Depuis la dernière réforme Blanquer (2021), l’orientation occupe une place renforcée à l’école. En troisième, l’élève doit choisir entre le lycée général ou le lycée professionnel. En seconde, s’il/elle va au lycée général, il/elle doit choisir entre la filière générale et la filière technologique. En première, il/elle doit choisir les deux matières de spécialité qu’il/elle conserve en terminale générale, et une spécialisation supplémentaire en terminale technologique. En terminale, quelle que soit la filière, il/elle doit se frotter à Parcoursup (mis en place en 2018), le boss final de ce chemin déjà cahoteux et périlleux.

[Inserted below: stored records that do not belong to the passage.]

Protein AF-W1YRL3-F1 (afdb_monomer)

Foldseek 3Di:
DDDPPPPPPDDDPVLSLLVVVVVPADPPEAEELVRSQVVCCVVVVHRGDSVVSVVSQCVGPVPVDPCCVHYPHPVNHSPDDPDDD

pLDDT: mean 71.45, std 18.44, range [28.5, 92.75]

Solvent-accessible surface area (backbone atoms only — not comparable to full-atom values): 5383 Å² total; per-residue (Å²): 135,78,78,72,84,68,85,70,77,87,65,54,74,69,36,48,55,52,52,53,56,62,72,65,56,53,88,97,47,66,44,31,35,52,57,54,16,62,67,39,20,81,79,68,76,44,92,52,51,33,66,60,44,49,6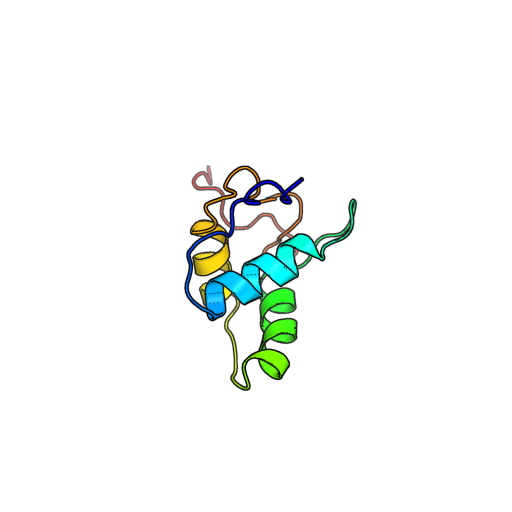0,35,54,76,63,41,86,72,61,88,57,72,42,67,85,34,49,25,28,93,82,73,43,80,67,81,65,102,69,72,138

Sequence (85 aa):
PGKPPLLAPAGTDFQLRVWEQLRAIPRGQTLTYGQIAARLEPVLGRPTSARAVGGAVGRNPLSVVVPCHRVLGADGGLTGYAGGP

Mean predicted aligned error: 10.25 Å

Radius of gyration: 13.73 Å; Cα contact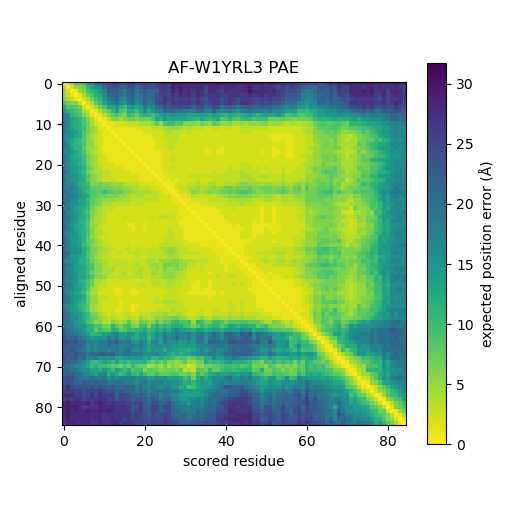s (8 Å, |Δi|>4): 78; chains: 1; bounding box: 30×48×34 Å

Structure (mmCIF, N/CA/C/O backbone):
data_AF-W1YRL3-F1
#
_entry.id   AF-W1YRL3-F1
#
loop_
_atom_site.group_PDB
_atom_site.id
_atom_site.type_symbol
_atom_site.label_atom_id
_atom_site.label_alt_id
_atom_site.label_comp_id
_atom_site.label_asym_id
_atom_site.label_entity_id
_atom_site.label_seq_id
_atom_site.pdbx_PDB_ins_code
_atom_site.Cartn_x
_atom_site.Cartn_y
_atom_site.Cartn_z
_atom_site.occupancy
_atom_site.B_iso_or_equiv
_atom_site.auth_seq_id
_atom_site.auth_comp_id
_atom_site.auth_asym_id
_atom_site.auth_atom_id
_atom_site.pdbx_PDB_model_num
ATOM 1 N N . PRO A 1 1 ? -4.934 -26.234 -22.933 1.00 42.91 1 PRO A N 1
ATOM 2 C CA . PRO A 1 1 ? -5.650 -24.968 -22.646 1.00 42.91 1 PRO A CA 1
ATOM 3 C C . PRO A 1 1 ? -4.869 -24.108 -21.638 1.00 42.91 1 PRO A C 1
ATOM 5 O O . PRO A 1 1 ? -4.896 -24.363 -20.438 1.00 42.91 1 PRO A O 1
ATOM 8 N N . GLY A 1 2 ? -4.087 -23.155 -22.156 1.00 48.03 2 GLY A N 1
ATOM 9 C CA . GLY A 1 2 ? -3.259 -22.260 -21.353 1.00 48.03 2 GLY A CA 1
ATOM 10 C C . GLY A 1 2 ? -4.120 -21.281 -20.562 1.00 48.03 2 GLY A C 1
ATOM 11 O O . GLY A 1 2 ? -5.040 -20.675 -21.106 1.00 48.03 2 GLY A O 1
ATOM 12 N N . LYS A 1 3 ? -3.820 -21.147 -19.270 1.00 52.47 3 LYS A N 1
ATOM 13 C CA . LYS A 1 3 ? -4.299 -20.055 -18.419 1.00 52.47 3 LYS A CA 1
ATOM 14 C C . LYS A 1 3 ? -4.139 -18.742 -19.204 1.00 52.47 3 LYS A C 1
ATOM 16 O O . LYS A 1 3 ? -3.032 -18.505 -19.692 1.00 52.47 3 LYS A O 1
ATOM 21 N N . PRO A 1 4 ? -5.189 -17.917 -19.373 1.00 50.62 4 PRO A N 1
ATOM 22 C CA . PRO A 1 4 ? -5.036 -16.642 -20.066 1.00 50.62 4 PRO A CA 1
ATOM 23 C C . PRO A 1 4 ? -3.927 -15.846 -19.365 1.00 50.62 4 PRO A C 1
ATOM 25 O O . PRO A 1 4 ? -3.777 -16.008 -18.145 1.00 50.62 4 PRO A O 1
ATOM 28 N N . PRO A 1 5 ? -3.130 -15.028 -20.078 1.00 49.16 5 PRO A N 1
ATOM 29 C CA . PRO A 1 5 ? -2.137 -14.183 -19.437 1.00 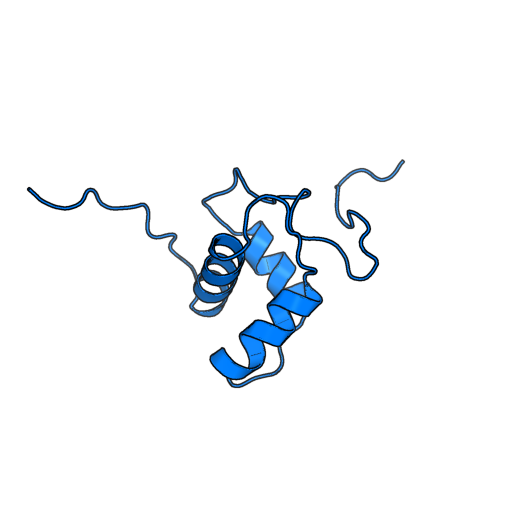49.16 5 PRO A CA 1
ATOM 30 C C . PRO A 1 5 ? -2.893 -13.202 -18.543 1.00 49.16 5 PRO A C 1
ATOM 32 O O . PRO A 1 5 ? -3.393 -12.171 -18.983 1.00 49.16 5 PRO A O 1
ATOM 35 N N . LEU A 1 6 ? -3.057 -13.579 -17.274 1.00 52.38 6 LEU A N 1
ATOM 36 C CA . LEU A 1 6 ? -3.525 -12.692 -16.230 1.00 52.38 6 LEU A CA 1
ATOM 37 C C . LEU A 1 6 ? -2.528 -11.548 -16.240 1.00 52.38 6 LEU A C 1
ATOM 39 O O . LEU A 1 6 ? -1.362 -11.793 -15.952 1.00 52.38 6 LEU A O 1
ATOM 43 N N . LEU A 1 7 ? -2.996 -10.365 -16.637 1.00 54.59 7 LEU A N 1
ATOM 44 C CA . LEU A 1 7 ? -2.329 -9.069 -16.566 1.00 54.59 7 LEU A CA 1
ATOM 45 C C . LEU A 1 7 ? -1.387 -9.031 -15.355 1.00 54.59 7 LEU A C 1
ATOM 47 O O . LEU A 1 7 ? -1.812 -8.713 -14.246 1.00 54.59 7 LEU A O 1
ATOM 51 N N . ALA A 1 8 ? -0.132 -9.440 -15.542 1.00 57.56 8 ALA A N 1
ATOM 52 C CA . ALA A 1 8 ? 0.883 -9.353 -14.514 1.00 57.56 8 ALA A CA 1
ATOM 53 C C . ALA A 1 8 ? 1.324 -7.894 -14.562 1.00 57.56 8 ALA A C 1
ATOM 55 O O . ALA A 1 8 ? 1.894 -7.480 -15.575 1.00 57.56 8 ALA A O 1
ATOM 56 N N . PRO A 1 9 ? 0.972 -7.074 -13.561 1.00 63.50 9 PRO A N 1
ATOM 57 C CA . PRO A 1 9 ? 1.325 -5.673 -13.617 1.00 63.50 9 PRO A CA 1
ATOM 58 C C . PRO A 1 9 ? 2.854 -5.582 -13.596 1.00 63.50 9 PR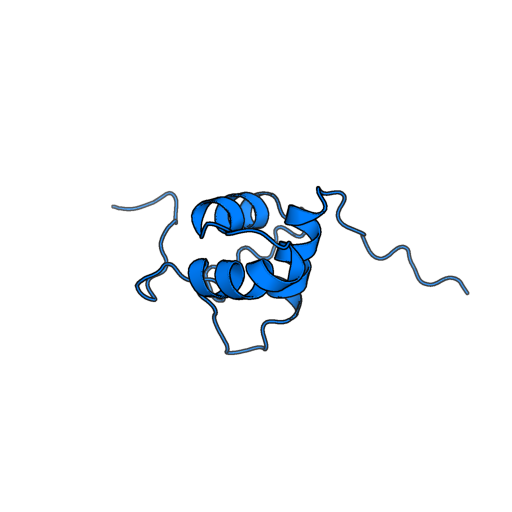O A C 1
ATOM 60 O O . PRO A 1 9 ? 3.496 -6.104 -12.690 1.00 63.50 9 PRO A O 1
ATOM 63 N N . ALA A 1 10 ? 3.447 -4.981 -14.625 1.00 75.38 10 ALA A N 1
ATOM 64 C CA . ALA A 1 10 ? 4.883 -4.748 -14.659 1.00 75.38 10 ALA A CA 1
ATOM 65 C C . ALA A 1 10 ? 5.209 -3.611 -13.680 1.00 75.38 10 ALA A C 1
ATOM 67 O O . ALA A 1 10 ? 4.717 -2.493 -13.831 1.00 75.38 10 ALA A O 1
ATOM 68 N N . GLY A 1 11 ? 6.007 -3.906 -12.658 1.00 80.62 11 GLY A N 1
ATOM 69 C CA . GLY A 1 11 ? 6.406 -2.956 -11.626 1.00 80.62 11 GLY A CA 1
ATOM 70 C C . GLY A 1 11 ? 7.669 -3.419 -10.911 1.00 80.62 11 GLY A C 1
ATOM 71 O O . GLY A 1 11 ? 8.124 -4.544 -11.104 1.00 80.62 11 GLY A O 1
ATOM 72 N N . THR A 1 12 ? 8.244 -2.548 -10.086 1.00 88.81 12 THR A N 1
ATOM 73 C CA . THR A 1 12 ? 9.360 -2.919 -9.206 1.00 88.81 12 THR A CA 1
ATOM 74 C C . THR A 1 12 ? 8.918 -3.975 -8.196 1.00 88.81 12 THR A C 1
ATOM 76 O O . THR A 1 12 ? 7.739 -4.036 -7.843 1.00 88.81 12 THR A O 1
ATOM 79 N N . ASP A 1 13 ? 9.859 -4.742 -7.642 1.00 88.75 13 ASP A N 1
ATOM 80 C CA . ASP A 1 13 ? 9.560 -5.703 -6.568 1.00 88.75 13 ASP A CA 1
ATOM 81 C C . ASP A 1 13 ? 8.764 -5.056 -5.430 1.00 88.75 1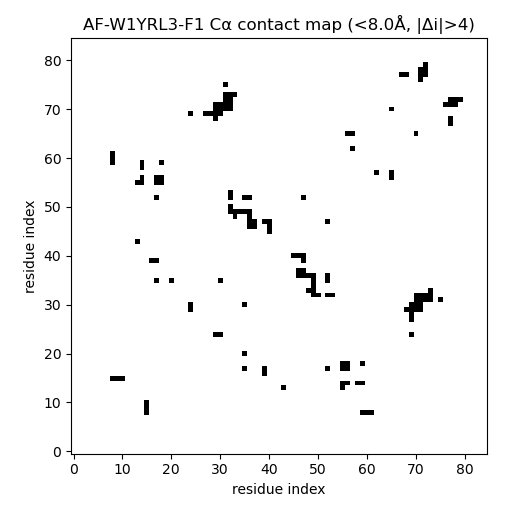3 ASP A C 1
ATOM 83 O O . ASP A 1 13 ? 7.790 -5.616 -4.938 1.00 88.75 13 ASP A O 1
ATOM 87 N N . PHE A 1 14 ? 9.110 -3.819 -5.065 1.00 89.69 14 PHE A N 1
ATOM 88 C CA . PHE A 1 14 ? 8.358 -3.056 -4.074 1.00 89.69 14 PHE A CA 1
ATOM 89 C C . PHE A 1 14 ? 6.896 -2.826 -4.488 1.00 89.69 14 PHE A C 1
ATOM 91 O O . PHE A 1 14 ? 5.987 -3.052 -3.692 1.00 89.69 14 PHE A O 1
ATOM 98 N N . GLN A 1 15 ? 6.658 -2.396 -5.728 1.00 87.94 15 GLN A N 1
ATOM 99 C CA . GLN A 1 15 ? 5.309 -2.173 -6.249 1.00 87.94 15 GLN A CA 1
ATOM 100 C C . GLN A 1 15 ? 4.496 -3.467 -6.276 1.00 87.94 15 GLN A C 1
ATOM 102 O O . GLN A 1 15 ? 3.367 -3.482 -5.790 1.00 87.94 15 GLN A O 1
ATOM 107 N N . LEU A 1 16 ? 5.094 -4.559 -6.757 1.00 87.50 16 LEU A N 1
ATOM 108 C CA . LEU A 1 16 ? 4.469 -5.879 -6.788 1.00 87.50 16 LEU A CA 1
ATOM 109 C C . LEU A 1 16 ? 4.035 -6.321 -5.387 1.00 87.50 16 LEU A C 1
ATOM 111 O O . LEU A 1 16 ? 2.873 -6.677 -5.192 1.00 87.50 16 LEU A O 1
ATOM 115 N N . ARG A 1 17 ? 4.925 -6.211 -4.391 1.00 89.69 17 ARG A N 1
ATOM 116 C CA . ARG A 1 17 ? 4.615 -6.554 -2.994 1.00 89.69 17 ARG A CA 1
ATOM 117 C C . ARG A 1 17 ? 3.504 -5.684 -2.408 1.00 89.69 17 ARG A C 1
ATOM 119 O O . ARG A 1 17 ? 2.627 -6.197 -1.714 1.00 89.69 17 ARG A O 1
ATOM 126 N N . VAL A 1 18 ? 3.499 -4.384 -2.703 1.00 88.12 18 VAL A N 1
ATOM 127 C CA . VAL A 1 18 ? 2.405 -3.487 -2.294 1.00 88.12 18 VAL A CA 1
ATOM 128 C C . VAL A 1 18 ? 1.081 -3.950 -2.908 1.00 88.12 18 VAL A C 1
ATOM 130 O O . VAL A 1 18 ? 0.083 -4.063 -2.198 1.00 88.12 18 VAL A O 1
ATOM 133 N N . TRP A 1 19 ? 1.055 -4.269 -4.201 1.00 85.81 19 TRP A N 1
ATOM 134 C CA . TRP A 1 19 ? -0.165 -4.708 -4.884 1.00 85.81 19 TRP A CA 1
ATOM 135 C C . TRP A 1 19 ? -0.656 -6.081 -4.406 1.00 85.81 19 TRP A C 1
ATOM 137 O O . TRP A 1 19 ? -1.867 -6.297 -4.323 1.00 85.81 19 TRP A O 1
ATOM 147 N N . GLU A 1 20 ? 0.246 -6.988 -4.026 1.00 86.06 20 GLU A N 1
ATOM 148 C CA . GLU A 1 20 ? -0.101 -8.246 -3.351 1.00 86.06 20 GLU A CA 1
ATOM 149 C C . GLU A 1 20 ? -0.844 -7.991 -2.031 1.00 86.06 20 GLU A C 1
ATOM 151 O O . GLU A 1 20 ? -1.896 -8.590 -1.797 1.00 86.06 20 GLU A O 1
ATOM 156 N N . GLN A 1 21 ? -0.366 -7.049 -1.209 1.00 86.62 21 GLN A N 1
ATOM 157 C CA . GLN A 1 21 ? -1.042 -6.680 0.041 1.00 86.62 21 GLN A CA 1
ATOM 158 C C . GLN A 1 21 ? -2.429 -6.082 -0.205 1.00 86.62 21 GLN A C 1
ATOM 160 O O . GLN A 1 21 ? -3.376 -6.435 0.495 1.00 86.62 21 GLN A O 1
ATOM 165 N N . LEU A 1 22 ? -2.583 -5.230 -1.225 1.00 80.56 22 LEU A N 1
ATOM 166 C CA . LEU A 1 22 ? -3.889 -4.664 -1.588 1.00 80.56 22 LEU A CA 1
ATOM 167 C C . LEU A 1 22 ? -4.901 -5.746 -1.983 1.00 80.56 22 LEU A C 1
ATOM 169 O O . LEU A 1 22 ? -6.067 -5.679 -1.595 1.00 80.56 22 LEU A O 1
ATOM 173 N N . ARG A 1 23 ? -4.459 -6.756 -2.742 1.00 81.56 23 ARG A N 1
ATOM 174 C CA . ARG A 1 23 ? -5.305 -7.884 -3.163 1.00 81.56 23 ARG A CA 1
ATOM 175 C C . ARG A 1 23 ? -5.729 -8.776 -1.998 1.00 81.56 23 ARG A C 1
ATOM 177 O O . ARG A 1 23 ? -6.759 -9.434 -2.103 1.00 81.56 23 ARG A O 1
ATOM 184 N N . ALA A 1 24 ? -4.953 -8.795 -0.917 1.00 84.38 24 ALA A N 1
ATOM 185 C CA . ALA A 1 24 ? -5.246 -9.574 0.278 1.00 84.38 24 ALA A CA 1
ATOM 186 C C . ALA A 1 24 ? -6.273 -8.908 1.213 1.00 84.38 24 ALA A C 1
ATOM 188 O O . ALA A 1 24 ? -6.715 -9.555 2.159 1.00 84.38 24 ALA A O 1
ATOM 189 N N . ILE A 1 25 ? -6.670 -7.647 0.977 1.00 81.56 25 ILE A N 1
ATOM 190 C CA . ILE A 1 25 ? -7.653 -6.947 1.819 1.00 81.56 25 ILE A CA 1
ATOM 191 C C . ILE A 1 25 ? -9.058 -7.534 1.579 1.00 81.56 25 ILE A C 1
ATOM 193 O O . ILE A 1 25 ? -9.588 -7.406 0.466 1.00 81.56 25 ILE A O 1
ATOM 197 N N . PRO A 1 26 ? -9.701 -8.141 2.598 1.00 77.19 26 PRO A N 1
ATOM 198 C CA . PRO A 1 26 ? -11.049 -8.684 2.463 1.00 77.19 26 PRO A CA 1
ATOM 199 C C . PRO A 1 26 ? -12.087 -7.603 2.142 1.00 77.19 26 PRO A C 1
ATOM 201 O O . PRO A 1 26 ? -11.917 -6.422 2.450 1.00 77.19 26 PRO A O 1
ATOM 204 N N . ARG A 1 27 ? -13.219 -8.004 1.551 1.00 73.56 27 ARG A N 1
ATOM 205 C CA . ARG A 1 27 ? -14.357 -7.087 1.374 1.00 73.56 27 ARG A CA 1
ATOM 206 C C . ARG A 1 27 ? -14.856 -6.603 2.741 1.00 73.56 27 ARG A C 1
ATOM 208 O O . ARG A 1 27 ? -14.968 -7.398 3.666 1.00 73.56 27 ARG A O 1
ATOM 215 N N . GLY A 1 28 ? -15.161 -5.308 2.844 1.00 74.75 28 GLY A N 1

L’omniprésence de l’orientation scolaire
C’est alors que commence un parcours tout au long de l’année, au cours duquel l’élève va devoir réfléchir à des formations à demander, des lieux, rédiger pour chacun d’eux des lettres de motivation. Il passe ensuite en mars son bac de spécialités, dont les notes remontent dans son dossier, et enfin s’ouvrent une période finale durant laquelle il aura des réponses auxquelles il ou elle devra répondre rapidement. Et tout ça en révisant bien ses leçons, puisque toutes les matières sont évaluées au contrôle continu, et qu’il doit encore passer le bac de philosophie ainsi que le grand oral en juin.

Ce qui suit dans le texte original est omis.